Ontario’s deficit projected to be $3-billion less than estimated, Duncan says
Adrian Morrow, The Globe and Mail, Published Tuesday, Jan. 22 2013, 12:30 PM EST, Last updated Tuesday, Jan. 22 2013, 2:15 PM EST, -- Source
Ontario’s deficit is projected to be nearly $3-billion less than estimated in last year’s budget, thanks to the elimination of a system that allowed teachers to bank and cash in sick days, and $1.1-billion in unexpected tax revenues, Finance Minister Dwight Duncan said Tuesday.
Mr. Duncan delivered the unusual winter fiscal update in a speech to the Canadian Club at a downtown Toronto hotel just days before Liberals meet to choose the province’s next premier. He pegged this year’s deficit at $11.9-billion, down from the $14.8-billion projected in the budget.
But he warned that the government will have a tough time ahead if it wants to meet its target of balancing the books by 2018, including making $2.5-billion in cuts every year, and finding a way to raise more money to expand transit in the rapidly-growing Toronto area.
“Frankly, what we’ve had to do to date is the low-hanging fruit,” he said.

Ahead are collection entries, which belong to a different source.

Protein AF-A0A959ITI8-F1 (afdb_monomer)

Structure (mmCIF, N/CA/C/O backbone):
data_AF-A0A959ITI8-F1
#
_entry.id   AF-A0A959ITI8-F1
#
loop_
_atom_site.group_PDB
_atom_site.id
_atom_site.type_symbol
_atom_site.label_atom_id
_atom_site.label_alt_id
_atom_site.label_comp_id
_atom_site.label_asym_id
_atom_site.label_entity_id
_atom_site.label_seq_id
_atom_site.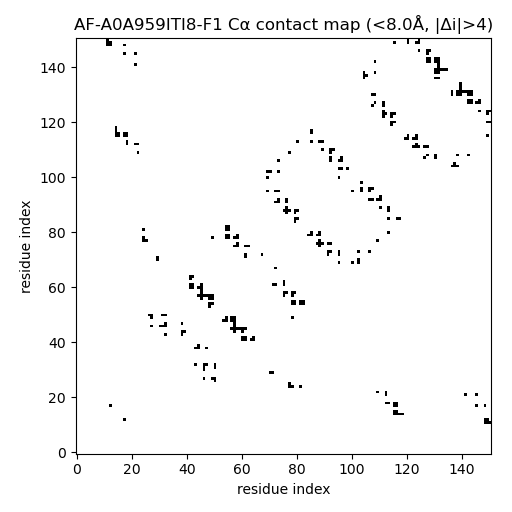pdbx_PDB_ins_code
_atom_site.Cartn_x
_atom_site.Cartn_y
_atom_site.Cartn_z
_atom_site.occupancy
_atom_site.B_iso_or_equiv
_atom_site.auth_seq_id
_atom_site.auth_comp_id
_atom_site.auth_asym_id
_atom_site.auth_atom_id
_atom_site.pdbx_PDB_model_num
ATOM 1 N N . MET A 1 1 ? -22.211 -23.857 44.767 1.00 51.75 1 MET A N 1
ATOM 2 C CA . MET A 1 1 ? -21.684 -22.522 44.427 1.00 51.75 1 MET A CA 1
ATOM 3 C C . MET A 1 1 ? -20.218 -22.698 44.069 1.00 51.75 1 MET A C 1
ATOM 5 O O . MET A 1 1 ? -19.391 -22.748 44.962 1.00 51.75 1 MET A O 1
ATOM 9 N N . LEU A 1 2 ? -19.920 -22.910 42.790 1.00 44.78 2 LEU A N 1
ATOM 10 C CA . LEU A 1 2 ? -18.564 -22.854 42.245 1.00 44.78 2 LEU A CA 1
ATOM 11 C C . LEU A 1 2 ? -18.720 -22.217 40.869 1.00 44.78 2 LEU A C 1
ATOM 13 O O . LEU A 1 2 ? -19.279 -22.823 39.958 1.00 44.78 2 LEU A O 1
ATOM 17 N N . GLY A 1 3 ? -18.382 -20.931 40.805 1.00 43.34 3 GLY A N 1
ATOM 18 C CA . GLY A 1 3 ? -18.475 -20.129 39.600 1.00 43.34 3 GLY A CA 1
ATOM 19 C C . GLY A 1 3 ? -17.437 -20.595 38.593 1.00 43.34 3 GLY A C 1
ATOM 20 O O . GLY A 1 3 ? -16.253 -20.684 38.908 1.00 43.34 3 GLY A O 1
ATOM 21 N N . PHE A 1 4 ? -17.896 -20.875 37.380 1.00 61.19 4 PHE A N 1
ATOM 22 C CA . PHE A 1 4 ? -17.029 -20.844 36.218 1.00 61.19 4 PHE A CA 1
ATOM 23 C C . PHE A 1 4 ? -16.719 -19.375 35.942 1.00 61.19 4 PHE A C 1
ATOM 25 O O . PHE A 1 4 ? -17.576 -18.622 35.484 1.00 61.19 4 PHE A O 1
ATOM 32 N N . PHE A 1 5 ? -15.501 -18.966 36.286 1.00 50.00 5 PHE A N 1
ATOM 33 C CA . PHE A 1 5 ? -14.923 -17.728 35.788 1.00 50.00 5 PHE A CA 1
ATOM 34 C C . PHE A 1 5 ? -14.714 -17.900 34.285 1.00 50.00 5 PHE A C 1
ATOM 36 O O . PHE A 1 5 ? -13.793 -18.581 33.838 1.00 50.00 5 PHE A O 1
ATOM 43 N N . TRP A 1 6 ? -15.617 -17.314 33.507 1.00 49.94 6 TRP A N 1
ATOM 44 C CA . TRP A 1 6 ? -15.401 -17.057 32.095 1.00 49.94 6 TRP A CA 1
ATOM 45 C C . TRP A 1 6 ? -14.419 -15.889 32.025 1.00 49.94 6 TRP A C 1
ATOM 47 O O . TRP A 1 6 ? -14.805 -14.731 32.136 1.00 49.94 6 TRP A O 1
ATOM 57 N N . MET A 1 7 ? -13.127 -16.198 31.952 1.00 45.97 7 MET A N 1
ATOM 58 C CA . MET A 1 7 ? -12.111 -15.212 31.602 1.00 45.97 7 MET A CA 1
ATOM 59 C C . MET A 1 7 ? -11.934 -15.287 30.088 1.00 45.97 7 MET A C 1
ATOM 61 O O . MET A 1 7 ? -10.970 -15.851 29.581 1.00 45.97 7 MET A O 1
ATOM 65 N N . GLY A 1 8 ? -12.941 -14.796 29.363 1.00 40.69 8 GLY A N 1
ATOM 66 C CA . GLY A 1 8 ? -12.720 -14.326 28.006 1.00 40.69 8 GLY A CA 1
ATOM 67 C C . GLY A 1 8 ? -11.922 -13.042 28.145 1.00 40.69 8 GLY A C 1
ATOM 68 O O . GLY A 1 8 ? -12.472 -12.026 28.561 1.00 40.69 8 GLY A O 1
ATOM 69 N N . CYS A 1 9 ? -10.612 -13.111 27.920 1.00 44.00 9 CYS A N 1
ATOM 70 C CA . CYS A 1 9 ? -9.843 -11.905 27.671 1.00 44.00 9 CYS A CA 1
ATOM 71 C C . CYS A 1 9 ? -10.472 -11.232 26.453 1.00 44.00 9 CYS A C 1
ATOM 73 O O . CYS A 1 9 ? -10.500 -11.828 25.378 1.00 44.00 9 CYS A O 1
ATOM 75 N N . ASP A 1 10 ? -10.958 -10.011 26.637 1.00 49.47 10 ASP A N 1
ATOM 76 C CA . ASP A 1 10 ? -11.189 -9.053 25.559 1.00 49.47 10 ASP A CA 1
ATOM 77 C C . ASP A 1 10 ? -9.797 -8.616 25.063 1.00 49.47 10 ASP A C 1
ATOM 79 O O . ASP A 1 10 ? -9.288 -7.543 25.376 1.00 49.47 10 ASP A O 1
ATOM 83 N N . ALA A 1 11 ? -9.073 -9.555 24.453 1.00 50.34 11 ALA A N 1
ATOM 84 C CA . ALA A 1 11 ? -7.860 -9.257 23.723 1.00 50.34 11 ALA A CA 1
ATOM 85 C C . ALA A 1 11 ? -8.335 -8.875 22.328 1.00 50.34 11 ALA A C 1
ATOM 87 O O . ALA A 1 11 ? -8.942 -9.714 21.659 1.00 50.34 11 ALA A O 1
ATOM 88 N N . GLY A 1 12 ? -8.100 -7.622 21.930 1.00 58.72 12 GLY A N 1
ATOM 89 C CA . GLY A 1 12 ? -8.297 -7.189 20.550 1.00 58.72 12 GLY A CA 1
ATOM 90 C C . GLY A 1 12 ? -7.747 -8.238 19.582 1.00 58.72 12 GLY A C 1
ATOM 91 O O . GLY A 1 12 ? -6.795 -8.960 19.899 1.00 58.72 12 GLY A O 1
ATOM 92 N N . ASP A 1 13 ? -8.409 -8.377 18.439 1.00 74.62 13 ASP A N 1
ATOM 93 C CA . ASP A 1 13 ? -8.068 -9.404 17.462 1.00 74.62 13 ASP A CA 1
ATOM 94 C C . ASP A 1 13 ? -6.576 -9.347 17.088 1.00 74.62 13 ASP A C 1
ATOM 96 O O . ASP A 1 13 ? -5.977 -8.274 17.009 1.00 74.62 13 ASP A O 1
ATOM 100 N N . ASP A 1 14 ? -5.979 -10.515 16.835 1.00 89.12 14 ASP A N 1
ATOM 101 C CA . ASP A 1 14 ? -4.570 -10.630 16.453 1.00 89.12 14 ASP A CA 1
ATOM 102 C C . ASP A 1 14 ? -4.248 -9.689 15.263 1.00 89.12 14 ASP A C 1
ATOM 104 O O . ASP A 1 14 ? -4.939 -9.758 14.236 1.00 89.12 14 ASP A O 1
ATOM 108 N N . PRO A 1 15 ? -3.221 -8.817 15.362 1.00 90.69 15 PRO A N 1
ATOM 109 C CA . PRO A 1 15 ? -2.887 -7.847 14.319 1.00 90.69 15 PRO A CA 1
ATOM 110 C C . PRO A 1 15 ? -2.648 -8.477 12.940 1.00 90.69 15 PRO A C 1
ATOM 112 O O . PRO A 1 15 ? -3.027 -7.907 11.913 1.00 90.69 15 PRO A O 1
ATOM 115 N N . GLU A 1 16 ? -2.059 -9.674 12.903 1.00 90.19 16 GLU A N 1
ATOM 116 C CA . GLU A 1 16 ? -1.835 -10.425 11.670 1.00 90.19 16 GLU A CA 1
ATOM 117 C C . GLU A 1 16 ? -3.169 -10.870 11.060 1.00 90.19 16 GLU A C 1
ATOM 119 O O . GLU A 1 16 ? -3.388 -10.726 9.855 1.00 90.19 16 GLU A O 1
ATOM 124 N N . VAL A 1 17 ? -4.100 -11.337 11.896 1.00 92.38 17 VAL A N 1
ATOM 125 C CA . VAL A 1 17 ? -5.451 -11.737 11.476 1.00 92.38 17 VAL A CA 1
ATOM 126 C C . VAL A 1 17 ? -6.253 -10.532 10.986 1.00 92.38 17 VAL A C 1
ATOM 128 O O . VAL A 1 17 ? -6.959 -10.627 9.977 1.00 92.38 17 VAL A O 1
ATOM 131 N N . LEU A 1 18 ? -6.157 -9.388 11.665 1.00 93.69 18 LEU A N 1
ATOM 132 C CA . LEU A 1 18 ? -6.809 -8.150 11.242 1.00 93.69 18 LEU A CA 1
ATOM 133 C C . LEU A 1 18 ? -6.288 -7.677 9.890 1.00 93.69 18 LEU A C 1
ATOM 135 O O . LEU A 1 18 ? -7.086 -7.409 8.990 1.00 93.69 18 LEU A O 1
ATOM 139 N N . TYR A 1 19 ? -4.970 -7.639 9.717 1.00 94.69 19 TYR A N 1
ATOM 140 C CA . TYR A 1 19 ? -4.360 -7.295 8.443 1.00 94.69 19 TYR A CA 1
ATOM 141 C C . TYR A 1 19 ? -4.781 -8.265 7.333 1.00 94.69 19 TYR A C 1
ATOM 143 O O . TYR A 1 19 ? -5.280 -7.828 6.298 1.00 94.69 19 TYR A O 1
ATOM 151 N N . ALA A 1 20 ? -4.636 -9.576 7.545 1.00 93.44 20 ALA A N 1
ATOM 152 C CA . ALA A 1 20 ? -4.881 -10.588 6.517 1.00 93.44 20 ALA A CA 1
ATOM 153 C C . ALA A 1 20 ? -6.332 -10.582 6.008 1.00 93.44 20 ALA A C 1
ATOM 155 O O . ALA A 1 20 ? -6.576 -10.837 4.831 1.00 93.44 20 ALA A O 1
ATOM 156 N N . ASN A 1 21 ? -7.293 -10.255 6.876 1.00 94.75 21 ASN A N 1
ATOM 157 C CA . ASN A 1 21 ? -8.707 -10.169 6.510 1.00 94.75 21 ASN A CA 1
ATOM 158 C C . ASN A 1 21 ? -9.075 -8.899 5.723 1.00 94.75 21 ASN A C 1
ATOM 160 O O . ASN A 1 21 ? -10.147 -8.861 5.122 1.00 94.75 21 ASN A O 1
ATOM 164 N N . ASN A 1 22 ? -8.232 -7.863 5.745 1.00 96.88 22 ASN A N 1
ATOM 165 C CA . ASN A 1 22 ? -8.537 -6.556 5.152 1.00 96.88 22 ASN A CA 1
ATOM 166 C C . ASN A 1 22 ? -7.577 -6.161 4.021 1.00 96.88 22 ASN A C 1
ATOM 168 O O . ASN A 1 22 ? -7.921 -5.329 3.182 1.00 96.88 22 ASN A O 1
ATOM 172 N N . PHE A 1 23 ? -6.382 -6.747 3.967 1.00 97.50 23 PHE A N 1
ATOM 173 C CA . PHE A 1 23 ? -5.420 -6.467 2.916 1.00 97.50 23 PHE A CA 1
ATOM 174 C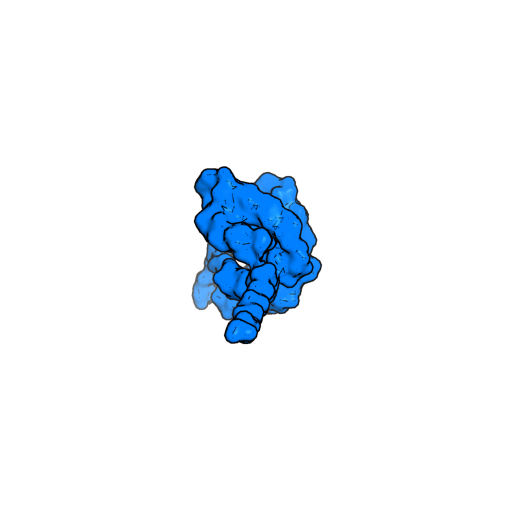 C . PHE A 1 23 ? -5.757 -7.227 1.634 1.00 97.50 23 PHE A C 1
ATOM 176 O O . PHE A 1 23 ? -5.649 -8.449 1.547 1.00 97.50 23 PHE A O 1
ATOM 183 N N . VAL A 1 24 ? -6.088 -6.462 0.598 1.00 96.94 24 VAL A N 1
ATOM 184 C CA . VAL A 1 24 ? -6.194 -6.944 -0.777 1.00 96.94 24 VAL A CA 1
ATOM 185 C C . VAL A 1 24 ? -5.328 -6.032 -1.645 1.00 96.94 24 VAL A C 1
ATOM 187 O O . VAL A 1 24 ? -5.554 -4.821 -1.628 1.00 96.94 24 VAL A O 1
ATOM 190 N N . PRO A 1 25 ? -4.334 -6.548 -2.393 1.00 96.50 25 PRO A N 1
ATOM 191 C CA . PRO A 1 25 ? -3.603 -5.738 -3.362 1.00 96.50 25 PRO A CA 1
ATOM 192 C C . PRO A 1 25 ? -4.564 -5.179 -4.414 1.00 96.50 25 PRO A C 1
ATOM 194 O O . PRO A 1 25 ? -5.355 -5.933 -4.984 1.00 96.50 25 PRO A O 1
ATOM 197 N N . ILE A 1 26 ? -4.503 -3.871 -4.666 1.00 95.19 26 ILE A N 1
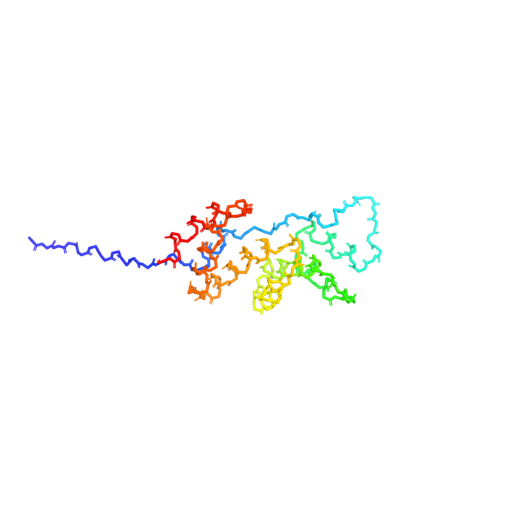ATOM 198 C CA . ILE A 1 26 ? -5.346 -3.231 -5.677 1.00 95.19 26 ILE A CA 1
ATOM 199 C C . ILE A 1 26 ? -5.024 -3.793 -7.064 1.00 95.19 26 ILE A C 1
ATOM 201 O O . ILE A 1 26 ? -3.883 -4.145 -7.351 1.00 95.19 26 ILE A O 1
ATOM 205 N N . GLU A 1 27 ? -6.021 -3.885 -7.940 1.00 93.75 27 GLU A N 1
ATOM 206 C CA . GLU A 1 27 ? -5.757 -4.209 -9.341 1.00 93.75 27 GLU A CA 1
ATOM 207 C C . GLU A 1 27 ? -4.942 -3.100 -10.011 1.00 93.75 27 GLU A C 1
ATOM 209 O O . GLU A 1 27 ? -4.971 -1.939 -9.604 1.00 93.75 27 GLU A O 1
ATOM 214 N N . ASN A 1 28 ? -4.218 -3.453 -11.069 1.00 90.75 28 ASN A N 1
ATOM 215 C CA . ASN A 1 28 ? -3.465 -2.486 -11.848 1.00 90.75 28 ASN A CA 1
ATOM 216 C C . ASN A 1 28 ? -4.393 -1.602 -12.685 1.00 90.75 28 ASN A C 1
ATOM 218 O O . ASN A 1 28 ? -4.769 -1.918 -13.813 1.00 90.75 28 ASN A O 1
ATOM 222 N N . LEU A 1 29 ? -4.723 -0.456 -12.108 1.00 88.38 29 LEU A N 1
ATOM 223 C CA . LEU A 1 29 ? -5.415 0.649 -12.761 1.00 88.38 29 LEU A CA 1
ATOM 224 C C . LEU A 1 29 ? -4.438 1.665 -13.374 1.00 88.38 29 LEU A C 1
ATOM 226 O O . LEU A 1 29 ? -4.871 2.570 -14.080 1.00 88.38 29 LEU A O 1
ATOM 230 N N . TYR A 1 30 ? -3.137 1.535 -13.091 1.00 86.88 30 TYR A N 1
ATOM 231 C CA . TYR A 1 30 ? -2.108 2.477 -13.534 1.00 86.88 30 TYR A CA 1
ATOM 232 C C . TYR A 1 30 ? -1.722 2.245 -14.996 1.00 86.88 30 TYR A C 1
ATOM 234 O O . TYR A 1 30 ? -1.760 3.167 -15.807 1.00 86.88 30 TYR A O 1
ATOM 242 N N . LYS A 1 31 ? -1.376 1.001 -15.345 1.00 80.69 31 LYS A N 1
ATOM 243 C CA . LYS A 1 31 ? -0.959 0.619 -16.699 1.00 80.69 31 LYS A CA 1
ATOM 244 C C . LYS A 1 31 ? -1.366 -0.827 -17.003 1.00 80.69 31 LYS A C 1
ATOM 246 O O . LYS A 1 31 ? -0.524 -1.721 -16.900 1.00 80.69 31 LYS A O 1
ATOM 251 N N . PRO A 1 32 ? -2.642 -1.078 -17.351 1.00 75.19 32 PRO A N 1
ATOM 252 C CA . PRO A 1 32 ? -3.132 -2.425 -17.632 1.00 75.19 32 PRO A CA 1
ATOM 253 C C . PRO A 1 32 ? -2.325 -3.107 -18.746 1.00 75.19 32 PRO A C 1
ATOM 255 O O . PRO A 1 32 ? -2.119 -2.522 -19.810 1.00 75.19 32 PRO A O 1
ATOM 258 N N . THR A 1 33 ? -1.883 -4.349 -18.530 1.00 74.50 33 THR A N 1
ATOM 259 C CA . THR A 1 33 ? -1.074 -5.069 -19.525 1.00 74.50 33 THR A CA 1
ATOM 260 C C . THR A 1 33 ? -1.879 -5.447 -20.771 1.00 74.50 33 THR A C 1
ATOM 262 O O . THR A 1 33 ? -2.869 -6.184 -20.705 1.00 74.50 33 THR A O 1
ATOM 265 N N . GLU A 1 34 ? -1.372 -5.086 -21.951 1.00 74.75 34 GLU A N 1
ATOM 266 C CA . GLU A 1 34 ? -1.841 -5.648 -23.216 1.00 74.75 34 GLU A CA 1
ATOM 267 C C . GLU A 1 34 ? -1.240 -7.045 -23.450 1.00 74.75 34 GLU A C 1
ATOM 269 O O . GLU A 1 34 ? -0.051 -7.203 -23.721 1.00 74.75 34 GLU A O 1
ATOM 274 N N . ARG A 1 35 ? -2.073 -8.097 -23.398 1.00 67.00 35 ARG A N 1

He called on the province to take the same approach the federal government took in the budget-slashing 1990s, and borrowed its rhetoric.
Ontario’s debt payments are a “ticking time bomb” that must be reined in rather than passed down to the next generation, he said.
Mr. Duncan walked a fine line between fiscal hawk and socially-conscious Liberal: in order to afford improved social programs, such as helping people with disabilities, he said, the government had to pay down its deficit.
He also used the speech to heap praise on outgoing Premier Dalton McGuinty and tout the government’s achievements. The loudest applause of the speech came when he discussed the Green Energy Act and said that, for the first time, power generated from wind farms had surpassed that from coal-fired plants.
The speech is one of the last Mr. Duncan will make as finance minister: he will step down from cabinet after Liberals choose their new leader. If his close ally Sandra Pupatello wins the top job, he has also made clear he will step aside so she can run for his seat in a by-election.